*** Opening of PROVIDED MATERIAL ***
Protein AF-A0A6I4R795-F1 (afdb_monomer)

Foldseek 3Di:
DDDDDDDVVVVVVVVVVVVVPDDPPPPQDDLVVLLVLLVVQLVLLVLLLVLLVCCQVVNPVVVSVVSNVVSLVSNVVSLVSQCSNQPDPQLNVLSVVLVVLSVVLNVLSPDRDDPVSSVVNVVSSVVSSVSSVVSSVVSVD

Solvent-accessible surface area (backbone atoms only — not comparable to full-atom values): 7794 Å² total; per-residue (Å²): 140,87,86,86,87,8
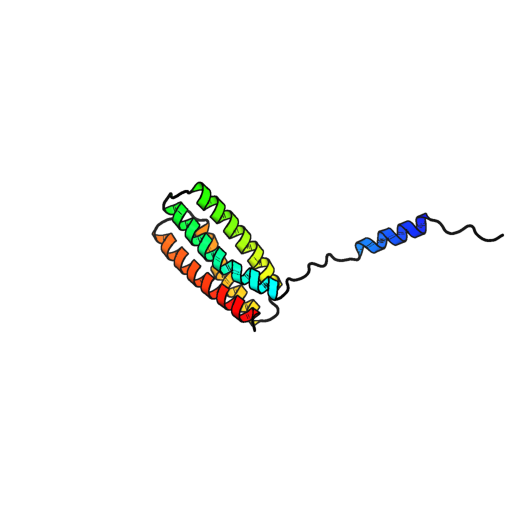0,60,70,68,60,57,54,56,57,58,64,60,59,71,76,71,63,73,84,79,76,74,72,68,50,68,73,55,45,38,52,42,32,53,46,41,31,57,31,39,53,47,34,50,51,19,40,52,26,43,56,68,66,48,64,37,71,61,20,49,54,50,27,55,54,28,52,55,51,43,51,56,41,50,52,55,46,65,72,42,43,89,47,69,67,48,39,53,44,48,52,56,34,47,57,47,44,54,60,36,49,57,57,63,75,43,85,64,46,77,72,54,50,55,54,46,49,53,40,32,53,52,41,30,53,39,25,50,52,42,29,61,59,66,75,107

Secondary structure (DSSP, 8-state):
-------HHHHHHHHHHHTTS------PPPHHHHHHHHHHHHHHHHHHHHHHHHHHTTSSHHHHHHHHHHHHHHHHHHHHHHHHH--SHHHHHHHHHHHHHHHHHHHHHTSPP-HHHHHHHHHHHHHHHHHHHHHHHHH--

Mean predicted aligned error: 9.08 Å

Radius of gyration: 23.92 Å; Cα contacts (8 Å, |Δi|>4): 121; chains: 1; bounding box: 55×67×53 Å

Sequence (141 aa):
MFSRLLNPHLLGRLLLGLALLCPPAWAAIGDAEAMNLAGMQRMLSQRIAKSYLMIGAEVRSDVALQQLDQSVARFESNFLALSEYAPNADIRAALEQAGSTWQAYRELALSRPSREQAVHLLQLSDQLLAQSEQVVLLIER

pLDDT: mean 88.94, std 16.86, range [44.03, 98.88]

Structure (mmCIF, N/CA/C/O backbone):
data_AF-A0A6I4R795-F1
#
_entry.id   AF-A0A6I4R795-F1
#
loop_
_atom_site.group_PDB
_atom_site.id
_atom_site.type_symbol
_atom_site.label_atom_id
_atom_site.label_alt_id
_atom_site.label_comp_id
_atom_site.label_asym_id
_atom_site.label_entity_id
_atom_site.label_seq_id
_atom_site.pdbx_PDB_ins_code
_atom_site.Cartn_x
_atom_site.Cartn_y
_atom_site.Cartn_z
_atom_site.occupancy
_atom_site.B_iso_or_equiv
_atom_site.auth_seq_id
_atom_site.auth_comp_id
_atom_site.auth_asym_id
_atom_site.auth_atom_id
_atom_site.pdbx_PDB_model_num
ATOM 1 N N . MET A 1 1 ? 40.688 56.630 -31.949 1.00 44.94 1 MET A N 1
ATOM 2 C CA . MET A 1 1 ? 40.183 56.614 -30.558 1.00 44.94 1 MET A CA 1
ATOM 3 C C . MET A 1 1 ? 38.809 55.942 -30.551 1.00 44.94 1 MET A C 1
ATOM 5 O O . MET A 1 1 ? 37.789 56.601 -30.426 1.00 44.94 1 MET A O 1
ATOM 9 N N . PHE A 1 2 ? 38.785 54.630 -30.802 1.00 47.84 2 PHE A N 1
ATOM 10 C CA . PHE A 1 2 ? 37.574 53.807 -30.901 1.00 47.84 2 PHE A CA 1
ATOM 11 C C . PHE A 1 2 ? 37.565 52.845 -29.713 1.00 47.84 2 PHE A C 1
ATOM 13 O O . PHE A 1 2 ? 38.410 51.957 -29.661 1.00 47.84 2 PHE A O 1
ATOM 20 N N . SER A 1 3 ? 36.674 53.062 -28.745 1.00 44.03 3 SER A N 1
ATOM 21 C CA . SER A 1 3 ? 36.168 52.041 -27.804 1.00 44.03 3 SER A CA 1
ATOM 22 C C . SER A 1 3 ? 35.321 52.694 -26.706 1.00 44.03 3 SER A C 1
ATOM 24 O O . SER A 1 3 ? 35.666 52.751 -25.532 1.00 44.03 3 SER A O 1
ATOM 26 N N . ARG A 1 4 ? 34.141 53.173 -27.086 1.00 61.34 4 ARG A N 1
ATOM 27 C CA . ARG A 1 4 ? 32.976 53.118 -26.203 1.00 61.34 4 ARG A CA 1
ATOM 28 C C . ARG A 1 4 ? 31.919 52.405 -27.011 1.00 61.34 4 ARG A C 1
ATOM 30 O O . ARG A 1 4 ? 31.556 52.947 -28.042 1.00 61.34 4 ARG A O 1
ATOM 37 N N . LEU A 1 5 ? 31.538 51.200 -26.593 1.00 56.28 5 LEU A N 1
ATOM 38 C CA . LEU A 1 5 ? 30.256 50.526 -26.853 1.00 56.28 5 LEU A CA 1
ATOM 39 C C . LEU A 1 5 ? 30.387 49.049 -26.442 1.00 56.28 5 LEU A C 1
ATOM 41 O O . LEU A 1 5 ? 30.298 48.141 -27.257 1.00 56.28 5 LEU A O 1
ATOM 45 N N . LEU A 1 6 ? 30.585 48.802 -25.147 1.00 57.09 6 LEU A N 1
ATOM 46 C CA . LEU A 1 6 ? 30.118 47.553 -24.556 1.00 57.09 6 LEU A CA 1
ATOM 47 C C . LEU A 1 6 ? 29.203 47.943 -23.401 1.00 57.09 6 LEU A C 1
ATOM 49 O O . LEU A 1 6 ? 29.653 48.352 -22.335 1.00 57.09 6 LEU A O 1
ATOM 53 N N . ASN A 1 7 ? 27.904 47.957 -23.689 1.00 58.22 7 ASN A N 1
ATOM 54 C CA . ASN A 1 7 ? 26.872 48.392 -22.759 1.00 58.22 7 ASN A CA 1
ATOM 55 C C . ASN A 1 7 ? 26.670 47.269 -21.718 1.00 58.22 7 ASN A C 1
ATOM 57 O O . ASN A 1 7 ? 26.178 46.202 -22.092 1.00 58.22 7 ASN A O 1
ATOM 61 N N . PRO A 1 8 ? 27.014 47.459 -20.431 1.00 56.78 8 PRO A N 1
ATOM 62 C CA . PRO A 1 8 ? 26.956 46.391 -19.421 1.00 56.78 8 PRO A CA 1
ATOM 63 C C . PRO A 1 8 ? 25.525 45.871 -19.194 1.00 56.78 8 PRO A C 1
ATOM 65 O O . PRO A 1 8 ? 25.318 44.726 -18.799 1.00 56.78 8 PRO A O 1
ATOM 68 N N . HIS A 1 9 ? 24.521 46.682 -19.531 1.00 54.34 9 HIS A N 1
ATOM 69 C CA . HIS A 1 9 ? 23.107 46.319 -19.456 1.00 54.34 9 HIS A CA 1
ATOM 70 C C . HIS A 1 9 ? 22.657 45.329 -20.548 1.00 54.34 9 HIS A C 1
ATOM 72 O O . HIS A 1 9 ? 21.691 44.597 -20.332 1.00 54.34 9 HIS A O 1
ATOM 78 N N . LEU A 1 10 ? 23.346 45.269 -21.698 1.00 53.44 10 LEU A N 1
ATOM 79 C CA . LEU A 1 10 ? 23.061 44.284 -22.755 1.00 53.44 10 LEU A CA 1
ATOM 80 C C . LEU A 1 10 ? 23.545 42.883 -22.352 1.00 53.44 10 LEU A C 1
ATOM 82 O O . LEU A 1 10 ? 22.835 41.910 -22.591 1.00 53.44 10 LEU A O 1
ATOM 86 N N . LEU A 1 11 ? 24.690 42.787 -21.664 1.00 53.25 11 LEU A N 1
ATOM 87 C CA . LEU A 1 11 ? 25.207 41.520 -21.132 1.00 53.25 11 LEU A CA 1
ATOM 88 C C . LEU A 1 11 ? 24.305 40.958 -20.017 1.00 53.25 11 LEU A C 1
ATOM 90 O O . LEU A 1 11 ? 24.010 39.765 -19.997 1.00 53.25 11 LEU A O 1
ATOM 94 N N . GLY A 1 12 ? 23.815 41.825 -19.121 1.00 53.44 12 GLY A N 1
ATOM 95 C CA . GLY A 1 12 ? 22.928 41.424 -18.021 1.00 53.44 12 GLY A CA 1
ATOM 96 C C . GLY A 1 12 ? 21.555 40.923 -18.483 1.00 53.44 12 GLY A C 1
ATOM 97 O O . GLY A 1 12 ? 21.025 39.970 -17.915 1.00 53.44 12 GLY A O 1
ATOM 98 N N . ARG A 1 13 ? 20.992 41.508 -19.551 1.00 53.84 13 ARG A N 1
ATOM 99 C CA . ARG A 1 13 ? 19.722 41.047 -20.143 1.00 53.84 13 ARG A CA 1
ATOM 100 C C . ARG A 1 13 ? 19.858 39.721 -20.895 1.00 53.84 13 ARG A C 1
ATOM 102 O O . ARG A 1 13 ? 18.910 38.943 -20.896 1.00 53.84 13 ARG A O 1
ATOM 109 N N . LEU A 1 14 ? 21.025 39.443 -21.480 1.00 52.69 14 LEU A N 1
ATOM 110 C CA . LEU A 1 14 ? 21.303 38.167 -22.147 1.00 52.69 14 LEU A CA 1
ATOM 111 C C . LEU A 1 14 ? 21.451 37.011 -21.136 1.00 52.69 14 LEU A C 1
ATOM 113 O O . LEU A 1 14 ? 20.975 35
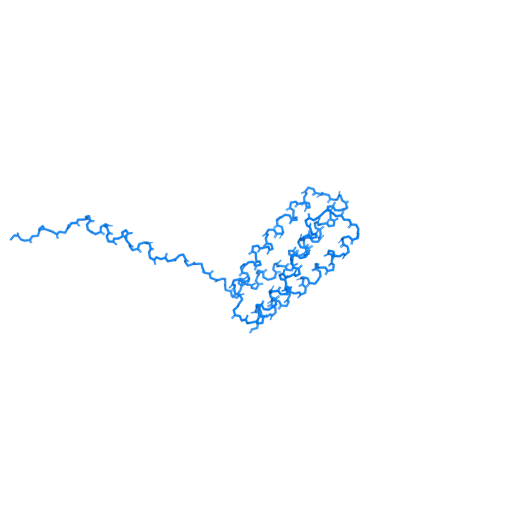.908 -21.386 1.00 52.69 14 LEU A O 1
ATOM 117 N N . LEU A 1 15 ? 22.054 37.278 -19.971 1.00 53.59 15 LEU A N 1
ATOM 118 C CA . LEU A 1 15 ? 22.237 36.292 -18.898 1.00 53.59 15 LEU A CA 1
ATOM 119 C C . LEU A 1 15 ? 20.935 35.968 -18.143 1.00 53.59 15 LEU A C 1
ATOM 121 O O . LEU A 1 15 ? 20.735 34.819 -17.758 1.00 53.59 15 LEU A O 1
ATOM 125 N N . LEU A 1 16 ? 20.020 36.934 -17.979 1.00 52.47 16 LEU A N 1
ATOM 126 C CA . LEU A 1 16 ? 18.722 36.689 -17.329 1.00 52.47 16 LEU A CA 1
ATOM 127 C C . LEU A 1 16 ? 17.754 35.856 -18.191 1.00 52.47 16 LEU A C 1
ATOM 129 O O . LEU A 1 16 ? 16.878 35.186 -17.653 1.00 52.47 16 LEU A O 1
ATOM 133 N N . GLY A 1 17 ? 17.905 35.887 -19.520 1.00 54.12 17 GLY A N 1
ATOM 134 C CA . GLY A 1 17 ? 17.076 35.103 -20.443 1.00 54.12 17 GLY A CA 1
ATOM 135 C C . GLY A 1 17 ? 17.434 33.614 -20.491 1.00 54.12 17 GLY A C 1
ATOM 136 O O . GLY A 1 17 ? 16.569 32.790 -20.774 1.00 54.12 17 GLY A O 1
ATOM 137 N N . LEU A 1 18 ? 18.684 33.247 -20.178 1.00 55.31 18 LEU A N 1
ATOM 138 C CA . LEU A 1 18 ? 19.157 31.860 -20.281 1.00 55.31 18 LEU A CA 1
ATOM 139 C C . LEU A 1 18 ? 18.729 30.966 -19.104 1.00 55.31 18 LEU A C 1
ATOM 141 O O . LEU A 1 18 ? 18.682 29.748 -19.250 1.00 55.31 18 LEU A O 1
ATOM 145 N N . ALA A 1 19 ? 18.399 31.547 -17.947 1.00 54.69 19 ALA A N 1
ATOM 146 C CA . ALA A 1 19 ? 18.033 30.791 -16.746 1.00 54.69 19 ALA A CA 1
ATOM 147 C C . ALA A 1 19 ? 16.602 30.212 -16.783 1.00 54.69 19 ALA A C 1
ATOM 149 O O . ALA A 1 19 ? 16.281 29.334 -15.989 1.00 54.69 19 ALA A O 1
ATOM 150 N N . LEU A 1 20 ? 15.749 30.673 -17.707 1.00 56.16 20 LEU A N 1
ATOM 151 C CA . LEU A 1 20 ? 14.352 30.229 -17.844 1.00 56.16 20 LEU A CA 1
ATOM 152 C C . LEU A 1 20 ? 14.162 29.072 -18.843 1.00 56.16 20 LEU A C 1
ATOM 154 O O . LEU A 1 20 ? 13.042 28.611 -19.035 1.00 56.16 20 LEU A O 1
ATOM 158 N N . LEU A 1 21 ? 15.238 28.605 -19.485 1.00 59.59 21 LEU A N 1
ATOM 159 C CA . LEU A 1 21 ? 15.201 27.540 -20.498 1.00 59.59 21 LEU A CA 1
ATOM 160 C C . LEU A 1 21 ? 15.594 26.161 -19.958 1.00 59.59 21 LEU A C 1
ATOM 162 O O . LEU A 1 21 ? 15.580 25.197 -20.719 1.00 59.59 21 LEU A O 1
ATOM 166 N N . CYS A 1 22 ? 15.947 26.047 -18.676 1.00 57.31 22 CYS A N 1
ATOM 167 C CA . CYS A 1 22 ? 16.197 24.751 -18.061 1.00 57.31 22 CYS A CA 1
ATOM 168 C C . CYS A 1 22 ? 14.867 24.218 -17.510 1.00 57.31 22 CYS A C 1
ATOM 170 O O . CYS A 1 22 ? 14.406 24.729 -16.484 1.00 57.31 22 CYS A O 1
ATOM 172 N N . PRO A 1 23 ? 14.206 23.244 -18.164 1.00 61.44 23 PRO A N 1
ATOM 173 C CA . PRO A 1 23 ? 13.105 22.552 -17.514 1.00 61.44 23 PRO A CA 1
ATOM 174 C C . PRO A 1 23 ? 13.640 21.936 -16.213 1.00 61.44 23 PRO A C 1
ATOM 176 O O . PRO A 1 23 ? 14.790 21.484 -16.190 1.00 61.44 23 PRO A O 1
ATOM 179 N N . PRO A 1 24 ? 12.857 21.915 -15.120 1.00 59.56 24 PRO A N 1
ATOM 180 C CA . PRO A 1 24 ? 13.253 21.155 -13.950 1.00 59.56 24 PRO A CA 1
ATOM 181 C C . PRO A 1 24 ? 13.452 19.708 -14.406 1.00 59.56 24 PRO A C 1
ATOM 183 O O . PRO A 1 24 ? 12.507 19.049 -14.834 1.00 59.56 24 PRO A O 1
ATOM 186 N N . ALA A 1 25 ? 14.693 19.229 -14.371 1.00 54.62 25 ALA A N 1
ATOM 187 C CA . ALA A 1 25 ? 14.978 17.824 -14.574 1.00 54.62 25 ALA A CA 1
ATOM 188 C C . ALA A 1 25 ? 14.459 17.097 -13.332 1.00 54.62 25 ALA A C 1
ATOM 190 O O . ALA A 1 25 ? 15.159 16.979 -12.328 1.00 54.62 25 ALA A O 1
ATOM 191 N N . TRP A 1 26 ? 13.196 16.674 -13.366 1.00 57.97 26 TRP A N 1
ATOM 192 C CA . TRP A 1 26 ? 12.729 15.624 -12.476 1.00 57.97 26 TRP A CA 1
ATOM 193 C C . TRP A 1 26 ? 13.479 14.381 -12.928 1.00 57.97 26 TRP A C 1
ATOM 195 O O . TRP A 1 26 ? 13.158 13.787 -13.955 1.00 57.97 26 TRP A O 1
ATOM 205 N N . ALA A 1 27 ? 14.584 14.083 -12.249 1.00 60.44 27 ALA A N 1
ATOM 206 C CA . ALA A 1 27 ? 15.297 12.849 -12.493 1.00 60.44 27 ALA A CA 1
ATOM 207 C C . ALA A 1 27 ? 14.328 11.719 -12.141 1.00 60.44 27 ALA A C 1
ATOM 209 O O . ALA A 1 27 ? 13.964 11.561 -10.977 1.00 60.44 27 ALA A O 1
*** Close of PROVIDED MATERIAL ***
WHAT YOU ARE ASKED TO DO
Set down, exactly as they appear above, all lines from the one that has "ATOM 20 N N" down to the one that has "ATOM 49 O O", including those two and no others.

SOLUTION TO THIS PROBLEM
ATOM 20 N N . SER A 1 3 ? 36.674 53.062 -28.745 1.00 44.03 3 SER A N 1
ATOM 21 C CA . SER A 1 3 ? 36.168 52.041 -27.804 1.00 44.03 3 SER A CA 1
ATOM 22 C C . SER A 1 3 ? 35.321 52.694 -26.706 1.00 44.03 3 SER A C 1
ATOM 24 O O . SER A 1 3 ? 35.666 52.751 -25.532 1.00 44.03 3 SER A O 1
ATOM 26 N N . ARG A 1 4 ? 34.141 53.173 -27.086 1.00 61.34 4 ARG A N 1
ATOM 27 C CA . ARG A 1 4 ? 32.976 53.118 -26.203 1.00 61.34 4 ARG A CA 1
ATOM 28 C C . ARG A 1 4 ? 31.919 52.405 -27.011 1.00 61.34 4 ARG A C 1
ATOM 30 O O . ARG A 1 4 ? 31.556 52.947 -28.042 1.00 61.34 4 ARG A O 1
ATOM 37 N N . LEU A 1 5 ? 31.538 51.200 -26.593 1.00 56.28 5 LEU A N 1
ATOM 38 C CA . LEU A 1 5 ? 30.256 50.526 -26.853 1.00 56.28 5 LEU A CA 1
ATOM 39 C C . LEU A 1 5 ? 30.387 49.049 -26.442 1.00 56.28 5 LEU A C 1
ATOM 41 O O . LEU A 1 5 ? 30.298 48.141 -27.257 1.00 56.28 5 LEU A O 1
ATOM 45 N N . LEU A 1 6 ? 30.585 48.802 -25.147 1.00 57.09 6 LEU A N 1
ATOM 46 C CA . LEU A 1 6 ? 30.118 47.553 -24.556 1.00 57.09 6 LEU A CA 1
ATOM 47 C C . LEU A 1 6 ? 29.203 47.943 -23.401 1.00 57.09 6 LEU A C 1
ATOM 49 O O . LEU A 1 6 ? 29.653 48.352 -22.335 1.00 57.09 6 LEU A O 1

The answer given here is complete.